═════ SUPPLIED DATA ═════

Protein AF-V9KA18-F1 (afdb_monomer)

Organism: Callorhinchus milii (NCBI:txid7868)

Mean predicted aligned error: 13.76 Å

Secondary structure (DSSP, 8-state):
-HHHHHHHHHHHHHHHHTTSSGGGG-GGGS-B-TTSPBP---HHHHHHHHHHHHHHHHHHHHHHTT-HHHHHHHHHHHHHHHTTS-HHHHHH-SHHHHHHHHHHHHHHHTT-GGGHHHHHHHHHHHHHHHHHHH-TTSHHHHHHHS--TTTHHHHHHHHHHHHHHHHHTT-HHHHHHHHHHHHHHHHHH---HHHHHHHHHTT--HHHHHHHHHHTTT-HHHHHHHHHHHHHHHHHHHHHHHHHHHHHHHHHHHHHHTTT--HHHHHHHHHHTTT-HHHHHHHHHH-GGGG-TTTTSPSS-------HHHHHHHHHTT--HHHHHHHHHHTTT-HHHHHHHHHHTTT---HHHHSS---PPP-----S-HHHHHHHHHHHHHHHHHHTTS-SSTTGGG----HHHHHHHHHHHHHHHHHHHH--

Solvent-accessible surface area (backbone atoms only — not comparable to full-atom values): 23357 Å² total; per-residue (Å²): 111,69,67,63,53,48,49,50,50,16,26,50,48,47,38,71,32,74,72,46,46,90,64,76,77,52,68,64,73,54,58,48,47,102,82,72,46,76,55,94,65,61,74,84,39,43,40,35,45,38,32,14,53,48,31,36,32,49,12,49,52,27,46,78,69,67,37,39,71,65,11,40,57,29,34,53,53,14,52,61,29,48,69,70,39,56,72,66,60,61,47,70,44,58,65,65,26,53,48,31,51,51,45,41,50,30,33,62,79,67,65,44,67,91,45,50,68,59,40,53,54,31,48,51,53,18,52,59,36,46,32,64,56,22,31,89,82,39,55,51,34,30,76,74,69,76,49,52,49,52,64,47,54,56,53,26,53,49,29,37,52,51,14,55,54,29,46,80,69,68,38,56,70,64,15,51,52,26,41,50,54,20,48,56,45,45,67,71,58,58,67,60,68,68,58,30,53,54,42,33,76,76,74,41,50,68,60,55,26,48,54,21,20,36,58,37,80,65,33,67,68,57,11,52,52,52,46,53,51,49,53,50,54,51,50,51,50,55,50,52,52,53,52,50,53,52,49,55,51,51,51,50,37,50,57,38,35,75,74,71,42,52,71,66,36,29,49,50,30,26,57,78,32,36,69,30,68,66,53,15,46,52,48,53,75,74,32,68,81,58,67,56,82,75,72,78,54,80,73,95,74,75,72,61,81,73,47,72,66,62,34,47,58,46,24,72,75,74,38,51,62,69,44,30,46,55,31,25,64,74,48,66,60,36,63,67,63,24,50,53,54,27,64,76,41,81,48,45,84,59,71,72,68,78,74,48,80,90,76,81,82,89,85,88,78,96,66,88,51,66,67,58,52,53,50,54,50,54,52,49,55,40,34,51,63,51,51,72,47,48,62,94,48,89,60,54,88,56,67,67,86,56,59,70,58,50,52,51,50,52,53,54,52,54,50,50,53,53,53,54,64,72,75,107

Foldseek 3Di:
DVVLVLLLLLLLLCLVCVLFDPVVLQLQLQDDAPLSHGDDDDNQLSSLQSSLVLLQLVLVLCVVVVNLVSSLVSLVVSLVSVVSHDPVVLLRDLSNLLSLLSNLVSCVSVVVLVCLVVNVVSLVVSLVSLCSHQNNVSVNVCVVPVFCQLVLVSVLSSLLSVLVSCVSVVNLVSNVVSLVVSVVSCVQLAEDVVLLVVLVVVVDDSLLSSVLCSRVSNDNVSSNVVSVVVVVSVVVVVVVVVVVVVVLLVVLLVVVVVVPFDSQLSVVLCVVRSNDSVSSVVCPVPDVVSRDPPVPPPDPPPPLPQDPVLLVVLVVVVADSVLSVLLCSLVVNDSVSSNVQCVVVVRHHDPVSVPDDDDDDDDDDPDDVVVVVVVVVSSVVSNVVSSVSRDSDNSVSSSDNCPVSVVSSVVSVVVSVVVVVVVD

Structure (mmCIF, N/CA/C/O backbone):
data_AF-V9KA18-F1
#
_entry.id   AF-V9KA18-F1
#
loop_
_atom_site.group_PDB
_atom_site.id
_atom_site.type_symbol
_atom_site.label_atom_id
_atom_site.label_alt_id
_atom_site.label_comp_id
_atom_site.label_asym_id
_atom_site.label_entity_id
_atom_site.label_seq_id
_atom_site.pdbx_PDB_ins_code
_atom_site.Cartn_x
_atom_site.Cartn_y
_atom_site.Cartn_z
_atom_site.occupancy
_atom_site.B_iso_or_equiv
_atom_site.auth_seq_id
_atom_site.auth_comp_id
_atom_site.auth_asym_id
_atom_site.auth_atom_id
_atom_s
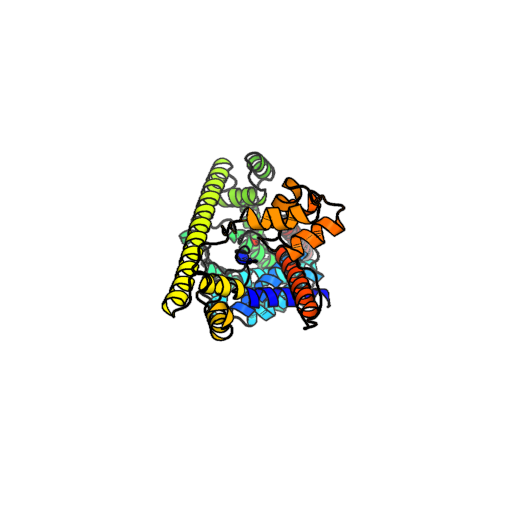ite.pdbx_PDB_model_num
ATOM 1 N N . THR A 1 1 ? -13.739 -15.375 -12.614 1.00 59.53 1 THR A N 1
ATOM 2 C CA . THR A 1 1 ? -12.622 -16.321 -12.857 1.00 59.53 1 THR A CA 1
ATOM 3 C C . THR A 1 1 ? -11.679 -15.851 -13.959 1.00 59.53 1 THR A C 1
ATOM 5 O O . THR A 1 1 ? -10.489 -15.765 -13.699 1.00 59.53 1 THR A O 1
ATOM 8 N N . LEU A 1 2 ? -12.179 -15.458 -15.142 1.00 61.69 2 LEU A N 1
ATOM 9 C CA . LEU A 1 2 ? -11.353 -14.976 -16.269 1.00 61.69 2 LEU A CA 1
ATOM 10 C C . LEU A 1 2 ? -10.504 -13.725 -15.956 1.00 61.69 2 LEU A C 1
ATOM 12 O O . LEU A 1 2 ? -9.300 -13.747 -16.187 1.00 61.69 2 LEU A O 1
ATOM 16 N N . PHE A 1 3 ? -11.082 -12.674 -15.359 1.00 65.62 3 PHE A N 1
ATOM 17 C CA . PHE A 1 3 ? -10.333 -11.456 -14.996 1.00 65.62 3 PHE A CA 1
ATOM 18 C C . PHE A 1 3 ? -9.214 -11.714 -13.973 1.00 65.62 3 PHE A C 1
ATOM 20 O O . PHE A 1 3 ? -8.091 -11.266 -14.173 1.00 65.62 3 PHE A O 1
ATOM 27 N N . ARG A 1 4 ? -9.471 -12.528 -12.938 1.00 76.06 4 ARG A N 1
ATOM 28 C CA . ARG A 1 4 ? -8.441 -12.955 -11.968 1.00 76.06 4 ARG A CA 1
ATOM 29 C C . ARG A 1 4 ? -7.307 -13.737 -12.633 1.00 76.06 4 ARG A C 1
ATOM 31 O O . ARG A 1 4 ? -6.144 -13.482 -12.340 1.00 76.06 4 ARG A O 1
ATOM 38 N N . SER A 1 5 ? -7.630 -14.631 -13.572 1.00 80.44 5 SER A N 1
ATOM 39 C CA . SER A 1 5 ? -6.621 -15.353 -14.360 1.00 80.44 5 SER A CA 1
ATOM 40 C C . SER A 1 5 ? -5.790 -14.413 -15.237 1.00 80.44 5 SER A C 1
ATOM 42 O O . SER A 1 5 ? -4.588 -14.621 -15.379 1.00 80.44 5 SER A O 1
ATOM 44 N N . ARG A 1 6 ? -6.410 -13.374 -15.811 1.00 84.19 6 ARG A N 1
ATOM 45 C CA . ARG A 1 6 ? -5.726 -12.376 -16.641 1.00 84.19 6 ARG A CA 1
ATOM 46 C C . ARG A 1 6 ? -4.792 -11.489 -15.814 1.00 84.19 6 ARG A C 1
ATOM 48 O O . ARG A 1 6 ? -3.636 -11.339 -16.191 1.00 84.19 6 ARG A O 1
ATOM 55 N N . THR A 1 7 ? -5.244 -10.983 -14.663 1.00 83.50 7 THR A N 1
ATOM 56 C CA . THR A 1 7 ? -4.387 -10.224 -13.733 1.00 83.50 7 THR A CA 1
ATOM 57 C C . THR A 1 7 ? -3.218 -11.073 -13.243 1.00 83.50 7 THR A C 1
ATOM 59 O O . THR A 1 7 ? -2.086 -10.603 -13.249 1.00 83.50 7 THR A O 1
ATOM 62 N N . ARG A 1 8 ? -3.465 -12.340 -12.872 1.00 84.69 8 ARG A N 1
ATOM 63 C CA . ARG A 1 8 ? -2.402 -13.272 -12.472 1.00 84.69 8 ARG A CA 1
ATOM 64 C C . ARG A 1 8 ? -1.380 -13.457 -13.595 1.00 84.69 8 ARG A C 1
ATOM 66 O O . ARG A 1 8 ? -0.191 -13.334 -13.332 1.00 84.69 8 ARG A O 1
ATOM 73 N N . LYS A 1 9 ? -1.827 -13.650 -14.842 1.00 85.81 9 LYS A N 1
ATOM 74 C CA . LYS A 1 9 ? -0.933 -13.719 -16.009 1.00 85.81 9 LYS A CA 1
ATOM 75 C C . LYS A 1 9 ? -0.104 -12.438 -16.162 1.00 85.81 9 LYS A C 1
ATOM 77 O O . LYS A 1 9 ? 1.099 -12.524 -16.365 1.00 85.81 9 LYS A O 1
ATOM 82 N N . GLY A 1 10 ? -0.708 -11.259 -16.012 1.00 83.56 10 GLY A N 1
ATOM 83 C CA . GLY A 1 10 ? 0.020 -9.986 -16.070 1.00 83.56 10 GLY A CA 1
ATOM 84 C C . GLY A 1 10 ? 1.056 -9.816 -14.967 1.00 83.56 10 GLY A C 1
ATOM 85 O O . GLY A 1 10 ? 2.183 -9.414 -15.234 1.00 83.56 10 GLY A O 1
ATOM 86 N N . ALA A 1 11 ? 0.709 -10.197 -13.742 1.00 81.06 11 ALA A N 1
ATOM 87 C CA . ALA A 1 11 ? 1.622 -10.173 -12.610 1.00 81.06 11 ALA A CA 1
ATOM 88 C C . ALA A 1 11 ? 2.770 -11.190 -12.761 1.00 81.06 11 ALA A C 1
ATOM 90 O O . ALA A 1 11 ? 3.915 -10.898 -12.426 1.00 81.06 11 ALA A O 1
ATOM 91 N N . GLU A 1 12 ? 2.500 -12.369 -13.325 1.00 83.25 12 GLU A N 1
ATOM 92 C CA . GLU A 1 12 ? 3.531 -13.350 -13.672 1.00 83.25 12 GLU A CA 1
ATOM 93 C C . GLU A 1 12 ? 4.457 -12.843 -14.778 1.00 83.25 12 GLU A C 1
ATOM 95 O O . GLU A 1 12 ? 5.667 -13.060 -14.691 1.00 83.25 12 GLU A O 1
ATOM 100 N N . LEU A 1 13 ? 3.913 -12.160 -15.790 1.00 79.69 13 LEU A N 1
ATOM 101 C CA . LEU A 1 13 ? 4.702 -11.506 -16.829 1.00 79.69 13 LEU A CA 1
ATOM 102 C C . LEU A 1 13 ? 5.580 -10.412 -16.216 1.00 79.69 13 LEU A C 1
ATOM 104 O O . LEU A 1 13 ? 6.781 -10.423 -16.462 1.00 79.69 13 LEU A O 1
ATOM 108 N N . LEU A 1 14 ? 5.042 -9.552 -15.347 1.00 76.56 14 LEU A N 1
ATOM 109 C CA . LEU A 1 14 ? 5.819 -8.550 -14.606 1.00 76.56 14 LEU A CA 1
ATOM 110 C C . LEU A 1 14 ? 6.937 -9.184 -13.772 1.00 76.56 14 LEU A C 1
ATOM 112 O O . LEU A 1 14 ? 8.070 -8.716 -13.799 1.00 76.56 14 LEU A O 1
ATOM 116 N N . ALA A 1 15 ? 6.658 -10.287 -13.080 1.00 72.75 15 ALA A N 1
ATOM 117 C CA . ALA A 1 15 ? 7.648 -10.984 -12.267 1.00 72.75 15 ALA A CA 1
ATOM 118 C C . ALA A 1 15 ? 8.763 -11.641 -13.102 1.00 72.75 15 ALA A C 1
ATOM 120 O O . ALA A 1 15 ? 9.920 -11.653 -12.689 1.00 72.75 15 ALA A O 1
ATOM 121 N N . GLN A 1 16 ? 8.431 -12.173 -14.282 1.00 69.81 16 GLN A N 1
ATOM 122 C CA . GLN A 1 16 ? 9.397 -12.761 -15.221 1.00 69.81 16 GLN A CA 1
ATOM 123 C C . GLN A 1 16 ? 10.212 -11.693 -15.967 1.00 69.81 16 GLN A C 1
ATOM 125 O O . GLN A 1 16 ? 11.377 -11.916 -16.303 1.00 69.81 16 GLN A O 1
ATOM 130 N N . HIS A 1 17 ? 9.608 -10.527 -16.209 1.00 60.56 17 HIS A N 1
ATOM 131 C CA . HIS A 1 17 ? 10.189 -9.429 -16.978 1.00 60.56 17 HIS A CA 1
ATOM 132 C C . HIS A 1 17 ? 10.737 -8.286 -16.115 1.00 60.56 17 HIS A C 1
ATOM 134 O O . HIS A 1 17 ? 11.317 -7.355 -16.669 1.00 60.56 17 HIS A O 1
ATOM 140 N N . GLY A 1 18 ? 10.652 -8.369 -14.783 1.00 50.78 18 GLY A N 1
ATOM 141 C CA . GLY A 1 18 ? 11.200 -7.389 -13.833 1.00 50.78 18 GLY A CA 1
ATOM 142 C C . GLY A 1 18 ? 12.729 -7.245 -13.867 1.00 50.78 18 GLY A C 1
ATOM 143 O O . GLY A 1 18 ? 13.289 -6.416 -13.160 1.00 50.78 18 GLY A O 1
ATOM 144 N N . GLU A 1 19 ? 13.416 -8.038 -14.695 1.00 48.03 19 GLU A N 1
ATOM 145 C CA . GLU A 1 19 ? 14.830 -7.853 -15.065 1.00 48.03 19 GLU A CA 1
ATOM 146 C C . GLU A 1 19 ? 15.029 -7.447 -16.538 1.00 48.03 19 GLU A C 1
ATOM 148 O O . GLU A 1 19 ? 16.127 -7.062 -16.919 1.00 48.03 19 GLU A O 1
ATOM 153 N N . ASN A 1 20 ? 13.978 -7.521 -17.359 1.00 47.25 20 ASN A N 1
ATOM 154 C CA . ASN A 1 20 ? 14.028 -7.615 -18.821 1.00 47.25 20 ASN A CA 1
ATOM 155 C C . ASN A 1 20 ? 13.027 -6.689 -19.549 1.00 47.25 20 ASN A C 1
ATOM 157 O O . ASN A 1 20 ? 12.628 -7.004 -20.668 1.00 47.25 20 ASN A O 1
ATOM 161 N N . THR A 1 21 ? 12.575 -5.572 -18.973 1.00 42.31 21 THR A N 1
ATOM 162 C CA . THR A 1 21 ? 11.735 -4.618 -19.728 1.00 42.31 21 THR A CA 1
ATOM 163 C C . THR A 1 21 ? 12.109 -3.162 -19.475 1.00 42.31 21 THR A C 1
ATOM 165 O O . THR A 1 21 ? 12.494 -2.781 -18.372 1.00 42.31 21 THR A O 1
ATOM 168 N N . ASP A 1 22 ? 11.885 -2.315 -20.487 1.00 42.19 22 ASP A N 1
ATOM 169 C CA . ASP A 1 22 ? 11.854 -0.845 -20.368 1.00 42.19 22 ASP A CA 1
ATOM 170 C C . ASP A 1 22 ? 10.836 -0.343 -19.314 1.00 42.19 22 ASP A C 1
ATOM 172 O O . ASP A 1 22 ? 10.867 0.816 -18.904 1.00 42.19 22 ASP A O 1
ATOM 176 N N . LEU A 1 23 ? 10.017 -1.251 -18.769 1.00 42.22 23 LEU A N 1
ATOM 177 C CA . LEU A 1 23 ? 9.255 -1.139 -17.519 1.00 42.22 23 LEU A CA 1
ATOM 178 C C . LEU A 1 23 ? 10.115 -0.950 -16.259 1.00 42.22 23 LEU A C 1
ATOM 180 O O . LEU A 1 23 ? 9.571 -0.823 -15.169 1.00 42.22 23 LEU A O 1
ATOM 184 N N . SER A 1 24 ? 11.436 -0.808 -16.389 1.00 42.56 24 SER A N 1
ATOM 185 C CA . SER A 1 24 ? 12.312 -0.214 -15.362 1.00 42.56 24 SER A CA 1
ATOM 186 C C . SER A 1 24 ? 11.856 1.176 -14.857 1.00 42.56 24 SER A C 1
ATOM 188 O O . SER A 1 24 ? 12.426 1.706 -13.898 1.00 42.56 24 SER A O 1
ATOM 190 N N . ASN A 1 25 ? 10.829 1.758 -15.489 1.00 41.31 25 ASN A N 1
ATOM 191 C CA . ASN A 1 25 ? 10.071 2.925 -15.039 1.00 41.31 25 ASN A CA 1
ATOM 192 C C . ASN A 1 25 ? 8.912 2.616 -14.069 1.00 41.31 25 ASN A C 1
ATOM 194 O O . ASN A 1 25 ? 8.210 3.552 -13.701 1.00 41.31 25 ASN A O 1
ATOM 198 N N . ALA A 1 26 ? 8.714 1.368 -13.628 1.00 45.62 26 ALA A N 1
ATOM 199 C CA . ALA A 1 26 ? 7.808 1.005 -12.536 1.00 45.62 26 ALA A CA 1
ATOM 200 C C . ALA A 1 26 ? 8.612 0.776 -11.234 1.00 45.62 26 ALA A C 1
ATOM 202 O O . ALA A 1 26 ? 8.811 -0.369 -10.825 1.00 45.62 26 ALA A O 1
ATOM 203 N N . PRO A 1 27 ? 9.116 1.845 -10.580 1.00 49.53 27 PRO A N 1
ATOM 204 C CA . PRO A 1 27 ? 9.949 1.753 -9.376 1.00 49.53 27 PRO A CA 1
ATOM 205 C C . PRO A 1 27 ? 9.250 1.058 -8.197 1.00 49.53 27 PRO A C 1
ATOM 207 O O . PRO A 1 27 ? 9.920 0.641 -7.265 1.00 49.53 27 PRO A O 1
ATOM 210 N N . TYR A 1 28 ? 7.925 0.894 -8.244 1.00 48.34 28 TYR A N 1
ATOM 211 C CA . TYR A 1 28 ? 7.129 0.294 -7.172 1.00 48.34 28 TYR A CA 1
ATOM 212 C C . TYR A 1 28 ? 7.366 -1.216 -6.970 1.00 48.34 28 TYR A C 1
ATOM 214 O O . TYR A 1 28 ? 7.125 -1.741 -5.887 1.00 48.34 28 TYR A O 1
ATOM 222 N N . LEU A 1 29 ? 7.839 -1.938 -7.995 1.00 57.94 29 LEU A N 1
ATOM 223 C CA . LEU A 1 29 ? 8.085 -3.387 -7.904 1.00 57.94 29 LEU A CA 1
ATOM 224 C C . LEU A 1 29 ? 9.503 -3.736 -7.423 1.00 57.94 29 LEU A C 1
ATOM 226 O O . LEU A 1 29 ? 9.809 -4.911 -7.205 1.00 57.94 29 LEU A O 1
ATOM 230 N N . GLU A 1 30 ? 10.373 -2.737 -7.250 1.00 63.66 30 GLU A N 1
ATOM 231 C CA . GLU A 1 30 ? 11.628 -2.907 -6.526 1.00 63.66 30 GLU A CA 1
ATOM 232 C C . GLU A 1 30 ? 11.333 -2.783 -5.030 1.00 63.66 30 GLU A C 1
ATOM 234 O O . GLU A 1 30 ? 10.912 -1.739 -4.540 1.00 63.66 30 GLU A O 1
ATOM 239 N N . VAL A 1 31 ? 11.531 -3.872 -4.291 1.00 67.62 31 VAL A N 
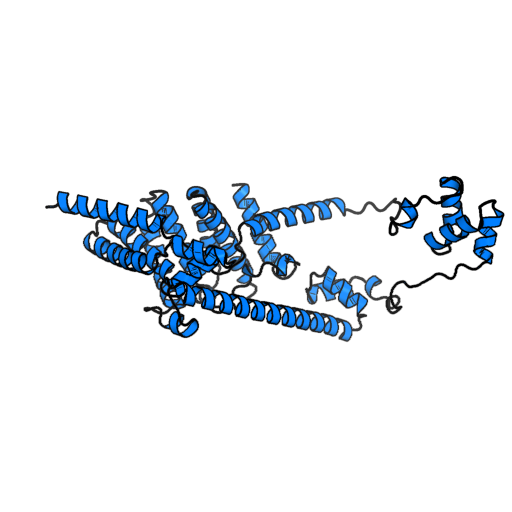1
ATOM 240 C CA . VAL A 1 31 ? 11.327 -3.849 -2.844 1.00 67.62 31 VAL A CA 1
ATOM 241 C C . VAL A 1 31 ? 12.407 -3.003 -2.209 1.00 67.62 31 VAL A C 1
ATOM 243 O O . VAL A 1 31 ? 13.597 -3.309 -2.314 1.00 67.62 31 VAL A O 1
ATOM 246 N N . ALA A 1 32 ? 11.966 -1.955 -1.534 1.00 68.81 32 ALA A N 1
ATOM 247 C CA . ALA A 1 32 ? 12.824 -1.023 -0.849 1.00 68.81 32 ALA A CA 1
ATOM 248 C C . ALA A 1 32 ? 12.699 -1.148 0.671 1.00 68.81 32 ALA A C 1
ATOM 250 O O . ALA A 1 32 ? 11.693 -1.610 1.210 1.00 68.81 32 ALA A O 1
ATOM 251 N N . ASP A 1 33 ? 13.750 -0.736 1.370 1.00 68.31 33 ASP A N 1
ATOM 252 C CA . ASP A 1 33 ? 13.700 -0.508 2.803 1.00 68.31 33 ASP A CA 1
ATOM 253 C C . ASP A 1 33 ? 12.853 0.730 3.133 1.00 68.31 33 ASP A C 1
ATOM 255 O O . ASP A 1 33 ? 12.396 1.477 2.269 1.00 68.31 33 ASP A O 1
ATOM 259 N N . GLN A 1 34 ? 12.694 1.001 4.425 1.00 64.62 34 GLN A N 1
ATOM 260 C CA . GLN A 1 34 ? 11.938 2.151 4.928 1.00 64.62 34 GLN A CA 1
ATOM 261 C C . GLN A 1 34 ? 12.526 3.521 4.519 1.00 64.62 34 GLN A C 1
ATOM 263 O O . GLN A 1 34 ? 11.969 4.553 4.881 1.00 64.62 34 GLN A O 1
ATOM 268 N N . LYS A 1 35 ? 13.656 3.575 3.804 1.00 64.38 35 LYS A N 1
ATOM 269 C CA . LYS A 1 35 ? 14.259 4.795 3.244 1.00 64.38 35 LYS A CA 1
ATOM 270 C C . LYS A 1 35 ? 14.186 4.833 1.713 1.00 64.38 35 LYS A C 1
ATOM 272 O O . LYS A 1 35 ? 14.836 5.692 1.115 1.00 64.38 35 LYS A O 1
ATOM 277 N N . GLY A 1 36 ? 13.437 3.923 1.090 1.00 66.69 36 GLY A N 1
ATOM 278 C CA . GLY A 1 36 ? 13.320 3.827 -0.362 1.00 66.69 36 GLY A CA 1
ATOM 279 C C . GLY A 1 36 ? 14.560 3.223 -1.029 1.00 66.69 36 GLY A C 1
ATOM 280 O O . GLY A 1 36 ? 14.762 3.420 -2.222 1.00 66.69 36 GLY A O 1
ATOM 281 N N . ARG A 1 37 ? 15.436 2.527 -0.284 1.00 68.75 37 ARG A N 1
ATOM 282 C CA . ARG A 1 37 ? 16.636 1.891 -0.855 1.00 68.75 37 ARG A CA 1
ATOM 283 C C . ARG A 1 37 ? 16.340 0.445 -1.241 1.00 68.75 37 ARG A C 1
ATOM 285 O O . ARG A 1 37 ? 15.856 -0.292 -0.386 1.00 68.75 37 ARG A O 1
ATOM 292 N N . PRO A 1 38 ? 16.693 -0.007 -2.452 1.00 69.69 38 PRO A N 1
ATOM 293 C CA . PRO A 1 38 ? 16.394 -1.364 -2.895 1.00 69.69 38 PRO A CA 1
ATOM 294 C C . PRO A 1 38 ? 17.092 -2.414 -2.020 1.00 69.69 38 PRO A C 1
ATOM 296 O O . PRO A 1 38 ? 18.284 -2.303 -1.715 1.00 69.69 38 PRO A O 1
ATOM 299 N N . ILE A 1 39 ? 16.352 -3.454 -1.644 1.00 70.75 39 ILE A N 1
ATOM 300 C CA . ILE A 1 39 ? 16.846 -4.594 -0.869 1.00 70.75 39 ILE A CA 1
ATOM 301 C C . ILE A 1 39 ? 17.178 -5.739 -1.838 1.00 70.75 39 ILE A C 1
ATOM 303 O O . ILE A 1 39 ? 16.359 -6.078 -2.696 1.00 70.75 39 ILE A O 1
ATOM 307 N N . PRO A 1 40 ? 18.358 -6.377 -1.723 1.00 66.25 40 PRO A N 1
ATOM 308 C CA . PRO A 1 40 ? 18.678 -7.546 -2.530 1.00 66.25 40 PRO A CA 1
ATOM 309 C C . PRO A 1 40 ? 17.794 -8.727 -2.114 1.00 66.25 40 PRO A C 1
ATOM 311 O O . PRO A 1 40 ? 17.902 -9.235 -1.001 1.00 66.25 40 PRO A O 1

═════

### TO DO
Copy only this part of the entries above: the line with "ATOM 92 C CA", the line with "ATOM 102 C C", and the lines between, all exactly as written.

### ANSWER BOX
ATOM 92 C CA . GLU A 1 12 ? 3.531 -13.350 -13.672 1.00 83.25 12 GLU A CA 1
ATOM 93 C C . GLU A 1 12 ? 4.457 -12.843 -14.778 1.00 83.25 12 GLU A C 1
ATOM 95 O O . GLU A 1 12 ? 5.667 -13.060 -14.691 1.00 83.25 12 GLU A O 1
ATOM 100 N N . LEU A 1 13 ? 3.913 -12.160 -15.790 1.00 79.69 13 LEU A N 1
ATOM 101 C CA . LEU A 1 13 ? 4.702 -11.506 -16.829 1.00 79.69 13 LEU A CA 1
ATOM 102 C C . LEU A 1 13 ? 5.580 -10.412 -16.216 1.00 79.69 13 LEU A C 1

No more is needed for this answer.